> **Stored data**:
====

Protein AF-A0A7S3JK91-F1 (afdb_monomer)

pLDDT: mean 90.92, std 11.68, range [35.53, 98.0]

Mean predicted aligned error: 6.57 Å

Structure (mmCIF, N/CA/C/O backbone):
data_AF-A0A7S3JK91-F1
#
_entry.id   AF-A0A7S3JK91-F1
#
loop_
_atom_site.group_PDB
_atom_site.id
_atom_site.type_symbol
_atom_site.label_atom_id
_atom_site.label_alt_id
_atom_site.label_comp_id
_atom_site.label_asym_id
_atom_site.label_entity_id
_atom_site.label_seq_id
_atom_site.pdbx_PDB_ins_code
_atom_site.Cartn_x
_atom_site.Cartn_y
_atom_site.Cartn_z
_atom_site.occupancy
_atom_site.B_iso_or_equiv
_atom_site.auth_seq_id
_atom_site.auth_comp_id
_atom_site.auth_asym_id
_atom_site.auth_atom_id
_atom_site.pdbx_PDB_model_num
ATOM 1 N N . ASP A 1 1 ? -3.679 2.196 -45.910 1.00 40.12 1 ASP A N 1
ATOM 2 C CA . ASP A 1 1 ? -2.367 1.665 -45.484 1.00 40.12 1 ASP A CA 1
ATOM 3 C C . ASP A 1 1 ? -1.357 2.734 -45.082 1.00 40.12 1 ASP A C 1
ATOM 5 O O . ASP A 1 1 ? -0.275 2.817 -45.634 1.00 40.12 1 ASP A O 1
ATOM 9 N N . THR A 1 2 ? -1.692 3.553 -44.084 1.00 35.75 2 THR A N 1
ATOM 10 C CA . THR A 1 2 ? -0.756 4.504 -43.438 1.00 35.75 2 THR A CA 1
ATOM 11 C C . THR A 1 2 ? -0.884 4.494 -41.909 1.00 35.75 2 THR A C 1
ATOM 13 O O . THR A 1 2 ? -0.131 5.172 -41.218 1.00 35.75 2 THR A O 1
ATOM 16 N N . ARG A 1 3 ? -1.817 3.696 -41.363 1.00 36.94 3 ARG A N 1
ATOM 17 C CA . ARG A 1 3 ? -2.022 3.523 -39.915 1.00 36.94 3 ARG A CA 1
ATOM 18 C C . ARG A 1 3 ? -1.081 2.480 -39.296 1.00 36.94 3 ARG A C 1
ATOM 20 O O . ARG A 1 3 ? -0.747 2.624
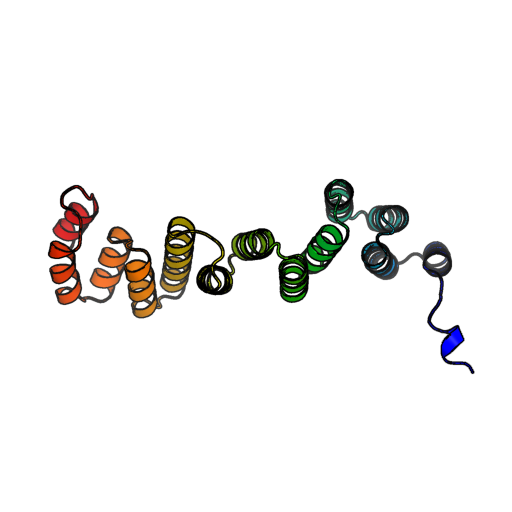 -38.127 1.00 36.94 3 ARG A O 1
ATOM 27 N N . ASP A 1 4 ? -0.561 1.545 -40.094 1.00 40.62 4 ASP A N 1
ATOM 28 C CA . ASP A 1 4 ? 0.400 0.516 -39.652 1.00 40.62 4 ASP A CA 1
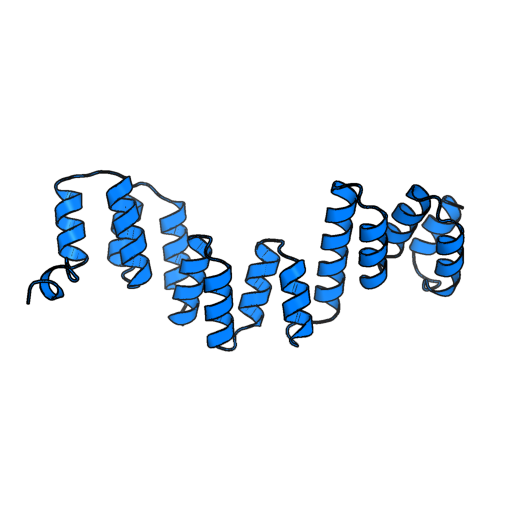
ATOM 29 C C . ASP A 1 4 ? 1.871 0.956 -39.716 1.00 40.62 4 ASP A C 1
ATOM 31 O O . ASP A 1 4 ? 2.760 0.201 -39.343 1.00 40.62 4 ASP A O 1
ATOM 35 N N . HIS A 1 5 ? 2.168 2.174 -40.178 1.00 36.56 5 HIS A N 1
ATOM 36 C CA . HIS A 1 5 ? 3.541 2.710 -40.188 1.00 36.56 5 HIS A CA 1
ATOM 37 C C . HIS A 1 5 ? 3.829 3.663 -39.020 1.00 36.56 5 HIS A C 1
ATOM 39 O O . HIS A 1 5 ? 4.968 4.070 -38.826 1.00 36.56 5 HIS A O 1
ATOM 45 N N . LEU A 1 6 ? 2.817 3.999 -38.211 1.00 35.53 6 LEU A N 1
ATOM 46 C CA . LEU A 1 6 ? 2.932 4.953 -37.099 1.00 35.53 6 LEU A CA 1
ATOM 47 C C . LEU A 1 6 ? 2.971 4.293 -35.711 1.00 35.53 6 LEU A C 1
ATOM 49 O O . LEU A 1 6 ? 3.192 4.975 -34.716 1.00 35.53 6 LEU A O 1
ATOM 53 N N . THR A 1 7 ? 2.784 2.976 -35.619 1.00 45.47 7 THR A N 1
ATOM 54 C CA . THR A 1 7 ? 2.747 2.234 -34.345 1.00 45.47 7 THR A CA 1
ATOM 55 C C . THR A 1 7 ? 4.102 1.662 -33.930 1.00 45.47 7 THR A C 1
ATOM 57 O O . THR A 1 7 ? 4.211 1.024 -32.884 1.00 45.47 7 THR A O 1
ATOM 60 N N . THR A 1 8 ? 5.156 1.875 -34.719 1.00 47.53 8 THR A N 1
ATOM 61 C CA . THR A 1 8 ? 6.467 1.262 -34.472 1.00 47.53 8 THR A CA 1
ATOM 62 C C . THR A 1 8 ? 7.607 2.235 -34.744 1.00 47.53 8 THR A C 1
ATOM 64 O O . THR A 1 8 ? 8.542 1.914 -35.465 1.00 47.53 8 THR A O 1
ATOM 67 N N . ILE A 1 9 ? 7.588 3.415 -34.116 1.00 59.56 9 ILE A N 1
ATOM 68 C CA . ILE A 1 9 ? 8.881 4.000 -33.738 1.00 59.56 9 ILE A CA 1
ATOM 69 C C . ILE A 1 9 ? 9.485 2.964 -32.792 1.00 59.56 9 ILE A C 1
ATOM 71 O O . ILE A 1 9 ? 8.924 2.689 -31.722 1.00 59.56 9 ILE A O 1
ATOM 75 N N . SER A 1 10 ? 10.538 2.274 -33.232 1.00 80.69 10 SER A N 1
ATOM 76 C CA . SER A 1 10 ? 11.171 1.294 -32.366 1.00 80.69 10 SER A CA 1
ATOM 77 C C . SER A 1 10 ? 11.671 2.042 -31.129 1.00 80.69 10 SER A C 1
ATOM 79 O O . SER A 1 10 ? 12.027 3.218 -31.196 1.00 80.69 10 SER A O 1
ATOM 81 N N . LEU A 1 11 ? 11.672 1.396 -29.959 1.00 83.94 11 LEU A N 1
ATOM 82 C CA . LEU A 1 11 ? 12.135 2.058 -28.732 1.00 83.94 11 LEU A CA 1
ATOM 83 C C . LEU A 1 11 ? 13.568 2.608 -28.903 1.00 83.94 11 LEU A C 1
ATOM 85 O O . LEU A 1 11 ? 13.926 3.585 -28.261 1.00 83.94 11 LEU A O 1
ATOM 89 N N . LYS A 1 12 ? 14.347 2.018 -29.820 1.00 86.44 12 LYS A N 1
ATOM 90 C CA . LYS A 1 12 ? 15.674 2.482 -30.231 1.00 86.44 12 LYS A CA 1
ATOM 91 C C . LYS A 1 12 ? 15.620 3.805 -30.997 1.00 86.44 12 LYS A C 1
ATOM 93 O O . LYS A 1 12 ? 16.266 4.744 -30.562 1.00 86.44 12 LYS A O 1
ATOM 98 N N . ASP A 1 13 ? 14.780 3.921 -32.026 1.00 87.94 13 ASP A N 1
ATOM 99 C CA . ASP A 1 13 ? 14.629 5.177 -32.784 1.00 87.94 13 ASP A CA 1
ATOM 100 C C . ASP A 1 13 ? 14.149 6.324 -31.878 1.00 87.94 13 ASP A C 1
ATOM 102 O O . ASP A 1 13 ? 14.578 7.469 -32.007 1.00 87.94 13 ASP A O 1
ATOM 106 N N . ALA A 1 14 ? 13.276 6.008 -30.913 1.00 88.12 14 ALA A N 1
ATOM 107 C CA . ALA A 1 14 ? 12.828 6.970 -29.914 1.00 88.12 14 ALA A CA 1
ATOM 108 C C . ALA A 1 14 ? 13.974 7.406 -28.985 1.00 88.12 14 ALA A C 1
ATOM 110 O O . ALA A 1 14 ? 14.077 8.583 -28.656 1.00 88.12 14 ALA A O 1
ATOM 111 N N . VAL A 1 15 ? 14.845 6.481 -28.570 1.00 91.19 15 VAL A N 1
ATOM 112 C CA . VAL A 1 15 ? 16.041 6.802 -27.777 1.00 91.19 15 VAL A CA 1
ATOM 113 C C . VAL A 1 15 ? 16.997 7.690 -28.568 1.00 91.19 15 VAL A C 1
ATOM 115 O O . VAL A 1 15 ? 17.460 8.682 -28.013 1.00 91.19 15 VAL A O 1
ATOM 118 N N . ASP A 1 16 ? 17.255 7.373 -29.837 1.00 91.62 16 ASP A N 1
ATOM 119 C CA . ASP A 1 16 ? 18.172 8.136 -30.689 1.00 91.62 16 ASP A CA 1
ATOM 120 C C . ASP A 1 16 ? 17.662 9.572 -30.891 1.00 91.62 16 ASP A C 1
ATOM 122 O O . ASP A 1 16 ? 18.399 10.533 -30.668 1.00 91.62 16 ASP A O 1
ATOM 126 N N . PHE A 1 17 ? 16.363 9.739 -31.166 1.00 91.12 17 PHE A N 1
ATOM 127 C CA . PHE A 1 17 ? 15.730 11.059 -31.257 1.00 91.12 17 PHE A CA 1
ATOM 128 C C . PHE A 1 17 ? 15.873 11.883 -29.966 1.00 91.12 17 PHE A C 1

====

Would you retype exactly the lines above, from the line with "ATOM 79 O O" to the line with "ATOM 108 C C", with both end lines kept and nothing more?

ATOM 79 O O . SER A 1 10 ? 12.027 3.218 -31.196 1.00 80.69 10 SER A O 1
ATOM 81 N N . LEU A 1 11 ? 11.672 1.396 -29.959 1.00 83.94 11 LEU A N 1
ATOM 82 C CA . LEU A 1 11 ? 12.135 2.058 -28.732 1.00 83.94 11 LEU A CA 1
ATOM 83 C C . LEU A 1 11 ? 13.568 2.608 -28.903 1.00 83.94 11 LEU A C 1
ATOM 85 O O . LEU A 1 11 ? 13.926 3.585 -28.261 1.00 83.94 11 LEU A O 1
ATOM 89 N N . LYS A 1 12 ? 14.347 2.018 -29.820 1.00 86.44 12 LYS A N 1
ATOM 90 C CA . LYS A 1 12 ? 15.674 2.482 -30.231 1.00 86.44 12 LYS A CA 1
ATOM 91 C C . LYS A 1 12 ? 15.620 3.805 -30.997 1.00 86.44 12 LYS A C 1
ATOM 93 O O . LYS A 1 12 ? 16.266 4.744 -30.562 1.00 86.44 12 LYS A O 1
ATOM 98 N N . ASP A 1 13 ? 14.780 3.921 -32.026 1.00 87.94 13 ASP A N 1
ATOM 99 C CA . ASP A 1 13 ? 14.629 5.177 -32.784 1.00 87.94 13 ASP A CA 1
ATOM 100 C C . ASP A 1 13 ? 14.149 6.324 -31.878 1.00 87.94 13 ASP A C 1
ATOM 102 O O . ASP A 1 13 ? 14.578 7.469 -32.007 1.00 87.94 13 ASP A O 1
ATOM 106 N N . ALA A 1 14 ? 13.276 6.008 -30.913 1.00 88.12 14 ALA A N 1
ATOM 107 C CA . ALA A 1 14 ? 12.828 6.970 -29.914 1.00 88.12 14 ALA A CA 1
ATOM 108 C C . ALA A 1 14 ? 13.974 7.406 -28.985 1.00 88.12 14 ALA A C 1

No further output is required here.